Une remarque sur cette dernière phrase : dans l’essai Ipergay comme dans l’essai iPrex, la moitié des participants était sous Truvada et l’autre moitié sous placebo, en double aveugle. L’encadrement était strictement le même dans les deux groupes. La diminution du risque de transmission (de 43% dans iPrex, d’environ 80% dans Ipergay) était donc due uniquement au médicament pris dans un cas et pas dans l’autre. Avancer comme tu le dis que ce qui fonctionne c’est l’encadrement et pas Truvada est faux scientifiquement. Je ne voudrais pas que les lecteurs décrochent de ton article qui est très intéressant sur la base de ce faux argument.

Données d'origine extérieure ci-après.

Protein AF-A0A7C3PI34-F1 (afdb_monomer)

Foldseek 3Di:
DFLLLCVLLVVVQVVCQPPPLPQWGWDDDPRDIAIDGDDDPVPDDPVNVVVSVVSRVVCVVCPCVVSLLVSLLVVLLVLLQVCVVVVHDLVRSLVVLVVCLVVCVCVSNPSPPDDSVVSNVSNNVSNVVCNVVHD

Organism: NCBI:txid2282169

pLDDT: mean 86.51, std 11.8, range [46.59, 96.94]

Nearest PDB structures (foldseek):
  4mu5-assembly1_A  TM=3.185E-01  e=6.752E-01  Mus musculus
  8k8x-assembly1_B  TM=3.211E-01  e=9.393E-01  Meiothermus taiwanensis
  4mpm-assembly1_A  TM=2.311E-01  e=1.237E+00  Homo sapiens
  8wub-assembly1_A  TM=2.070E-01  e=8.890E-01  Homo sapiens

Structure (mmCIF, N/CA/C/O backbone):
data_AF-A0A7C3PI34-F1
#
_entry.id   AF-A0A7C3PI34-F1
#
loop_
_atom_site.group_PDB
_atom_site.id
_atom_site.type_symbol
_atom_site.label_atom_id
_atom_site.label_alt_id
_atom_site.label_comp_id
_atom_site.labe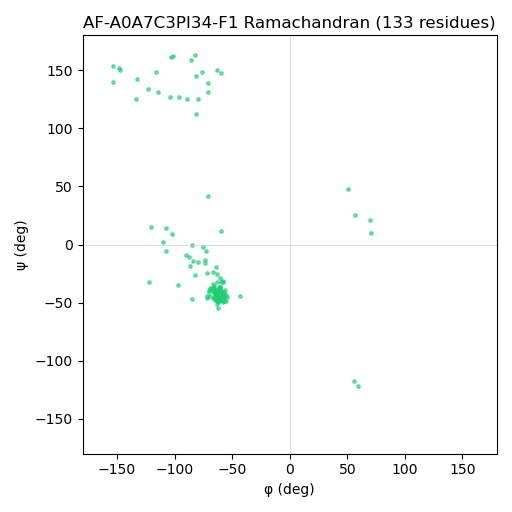l_asym_id
_atom_site.label_entity_id
_atom_site.label_seq_id
_atom_site.pdbx_PDB_ins_code
_atom_site.Cartn_x
_atom_site.Cartn_y
_atom_site.Cartn_z
_atom_site.occupancy
_atom_site.B_iso_or_equiv
_atom_site.auth_seq_id
_atom_site.auth_comp_id
_atom_site.auth_asym_id
_atom_site.auth_atom_id
_atom_site.pdbx_PDB_model_num
ATOM 1 N N . MET A 1 1 ? 12.969 -2.439 1.006 1.00 82.75 1 MET A N 1
ATOM 2 C CA . MET A 1 1 ? 12.348 -2.947 2.250 1.00 82.75 1 MET A CA 1
ATOM 3 C C . MET A 1 1 ? 12.422 -4.475 2.241 1.00 82.75 1 MET A C 1
ATOM 5 O O . MET A 1 1 ? 12.294 -5.023 1.149 1.00 82.75 1 MET A O 1
ATOM 9 N N . PRO A 1 2 ? 12.654 -5.156 3.380 1.00 88.75 2 PRO A N 1
ATOM 10 C CA . PRO A 1 2 ? 12.619 -6.622 3.456 1.00 88.75 2 PRO A CA 1
ATOM 11 C C . PRO A 1 2 ? 11.252 -7.200 3.058 1.00 88.75 2 PRO A C 1
ATOM 13 O O . PRO A 1 2 ? 10.220 -6.585 3.313 1.00 88.75 2 PRO A O 1
ATOM 16 N N . ALA A 1 3 ? 11.223 -8.389 2.461 1.00 88.06 3 ALA A N 1
ATOM 17 C CA . ALA A 1 3 ? 9.986 -9.045 2.028 1.00 88.06 3 ALA A CA 1
ATOM 18 C C . ALA A 1 3 ? 9.036 -9.346 3.196 1.00 88.06 3 ALA A C 1
ATOM 20 O O . ALA A 1 3 ? 7.824 -9.175 3.070 1.00 88.06 3 ALA A O 1
ATOM 21 N N . GLN A 1 4 ? 9.585 -9.722 4.354 1.00 85.62 4 GLN A N 1
ATOM 22 C CA . GLN A 1 4 ? 8.802 -9.958 5.568 1.00 85.62 4 GLN A CA 1
ATOM 23 C C . GLN A 1 4 ? 7.994 -8.712 5.960 1.00 85.62 4 GLN A C 1
ATOM 25 O O . GLN A 1 4 ? 6.795 -8.797 6.197 1.00 85.62 4 GLN A O 1
ATOM 30 N N . SER A 1 5 ? 8.621 -7.538 5.888 1.00 82.50 5 SER A N 1
ATOM 31 C CA . SER A 1 5 ? 7.983 -6.238 6.117 1.00 82.50 5 SER A CA 1
ATOM 32 C C . SER A 1 5 ? 6.944 -5.855 5.056 1.00 82.50 5 SER A C 1
ATOM 34 O O . SER A 1 5 ? 6.059 -5.053 5.319 1.00 82.50 5 SER A O 1
ATOM 36 N N . ALA A 1 6 ? 7.029 -6.411 3.847 1.00 85.44 6 ALA A N 1
ATOM 37 C CA . ALA A 1 6 ? 6.057 -6.168 2.780 1.00 85.44 6 ALA A CA 1
ATOM 38 C C . ALA A 1 6 ? 4.851 -7.120 2.835 1.00 85.44 6 ALA A C 1
ATOM 40 O O . ALA A 1 6 ? 3.822 -6.847 2.221 1.00 85.44 6 ALA A O 1
ATOM 41 N N . THR A 1 7 ? 4.985 -8.248 3.539 1.00 85.50 7 THR A N 1
ATOM 42 C CA . THR A 1 7 ? 4.018 -9.356 3.520 1.00 85.50 7 THR A CA 1
ATOM 43 C C . THR A 1 7 ? 2.598 -8.927 3.918 1.00 85.50 7 THR A C 1
ATOM 45 O O . THR A 1 7 ? 1.657 -9.336 3.235 1.00 85.50 7 THR A O 1
ATOM 48 N N . PRO A 1 8 ? 2.396 -8.070 4.940 1.00 84.06 8 PRO A N 1
ATOM 49 C CA . PRO A 1 8 ? 1.048 -7.642 5.322 1.00 84.06 8 PRO A CA 1
ATOM 50 C C . PRO A 1 8 ? 0.312 -6.833 4.248 1.00 84.06 8 PRO A C 1
ATOM 52 O O . PRO A 1 8 ? -0.910 -6.760 4.292 1.00 84.06 8 PRO A O 1
ATOM 55 N N . PHE A 1 9 ? 1.041 -6.261 3.286 1.00 85.81 9 PHE A N 1
ATOM 56 C CA . PHE A 1 9 ? 0.513 -5.388 2.236 1.00 85.81 9 PHE A CA 1
ATOM 57 C C . PHE A 1 9 ? 0.373 -6.098 0.887 1.00 85.81 9 PHE A C 1
ATOM 59 O O . PHE A 1 9 ? 0.167 -5.443 -0.128 1.00 85.81 9 PHE A O 1
ATOM 66 N N . LEU A 1 10 ? 0.550 -7.424 0.818 1.00 89.81 10 LEU A N 1
ATOM 67 C CA . LEU A 1 10 ? 0.590 -8.140 -0.463 1.00 89.81 10 LEU A CA 1
ATOM 68 C C . LEU A 1 10 ? -0.661 -7.916 -1.316 1.00 89.81 10 LEU A C 1
ATOM 70 O O . LEU A 1 10 ? -0.538 -7.772 -2.529 1.00 89.81 10 LEU A O 1
ATOM 74 N N . ALA A 1 11 ? -1.843 -7.872 -0.701 1.00 91.31 11 ALA A N 1
ATOM 75 C CA . ALA A 1 11 ? -3.083 -7.623 -1.425 1.00 91.31 11 ALA A CA 1
ATOM 76 C C . ALA A 1 11 ? -3.093 -6.212 -2.033 1.00 91.31 11 ALA A C 1
ATOM 78 O O . ALA A 1 11 ? -3.349 -6.063 -3.224 1.00 91.31 11 ALA A O 1
ATOM 79 N N . GLU A 1 12 ? -2.733 -5.200 -1.248 1.00 90.69 12 GLU A N 1
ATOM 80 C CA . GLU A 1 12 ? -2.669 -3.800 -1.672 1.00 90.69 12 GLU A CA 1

Peut-on comparer les PrEPs et le préservatif ?

Il est impossible, comme nous l’avons tant lu, de comparer l’observance aux PrEPs avec l’observance au préservatif.

  • D’un côté, on a un essai clinique (à juste titre) hyper encadré et valorisant : j’offre mon corps à la science et je participe au grand progrès de l’humanité.
  • De l’autre… rien. Si ce n’est des centres de dépistage sinistres où l’on se contente de vous dire qu’il faut mettre des capotes sans vous expliquer comment : se protéger avec un préservatif ne se limite pas à savoir le dérouler sur sa queue. Encore faut-il savoir le proposer, voire l’imposer et oser partir en cas de refus sans appel. Encore faut-il soi-même être convaincu de la nécessité de protéger sa santé. Cela demande sûrement au moins autant d’encadrement que les PrEPs. Si l’on transpose à Truvada les campagnes et les actions pour le préservatif, cela reviendrait en gros à expliquer aux gens comment avaler une pilule.
    D’ailleurs, la com d’Ipergay a été essentiellement orientée vers la proposition d’un suivi médical et d’espaces de parole. CQFD.
    L’encadrement est la clé de la prévention, y compris pour le préservatif.

Il n’y a plus à être pour ou contre les PrEPs, il s’agit de voir comment ce mode de prévention va pouvoir efficacement faire baisser le nombre de contaminations au VIH chez les gays, ce qui pour l’instant est loin d’être gagné.

TRUVADA EST-IL LA SOLUTION MIRACLE QU’IL A L’AIR D’ÊTRE ?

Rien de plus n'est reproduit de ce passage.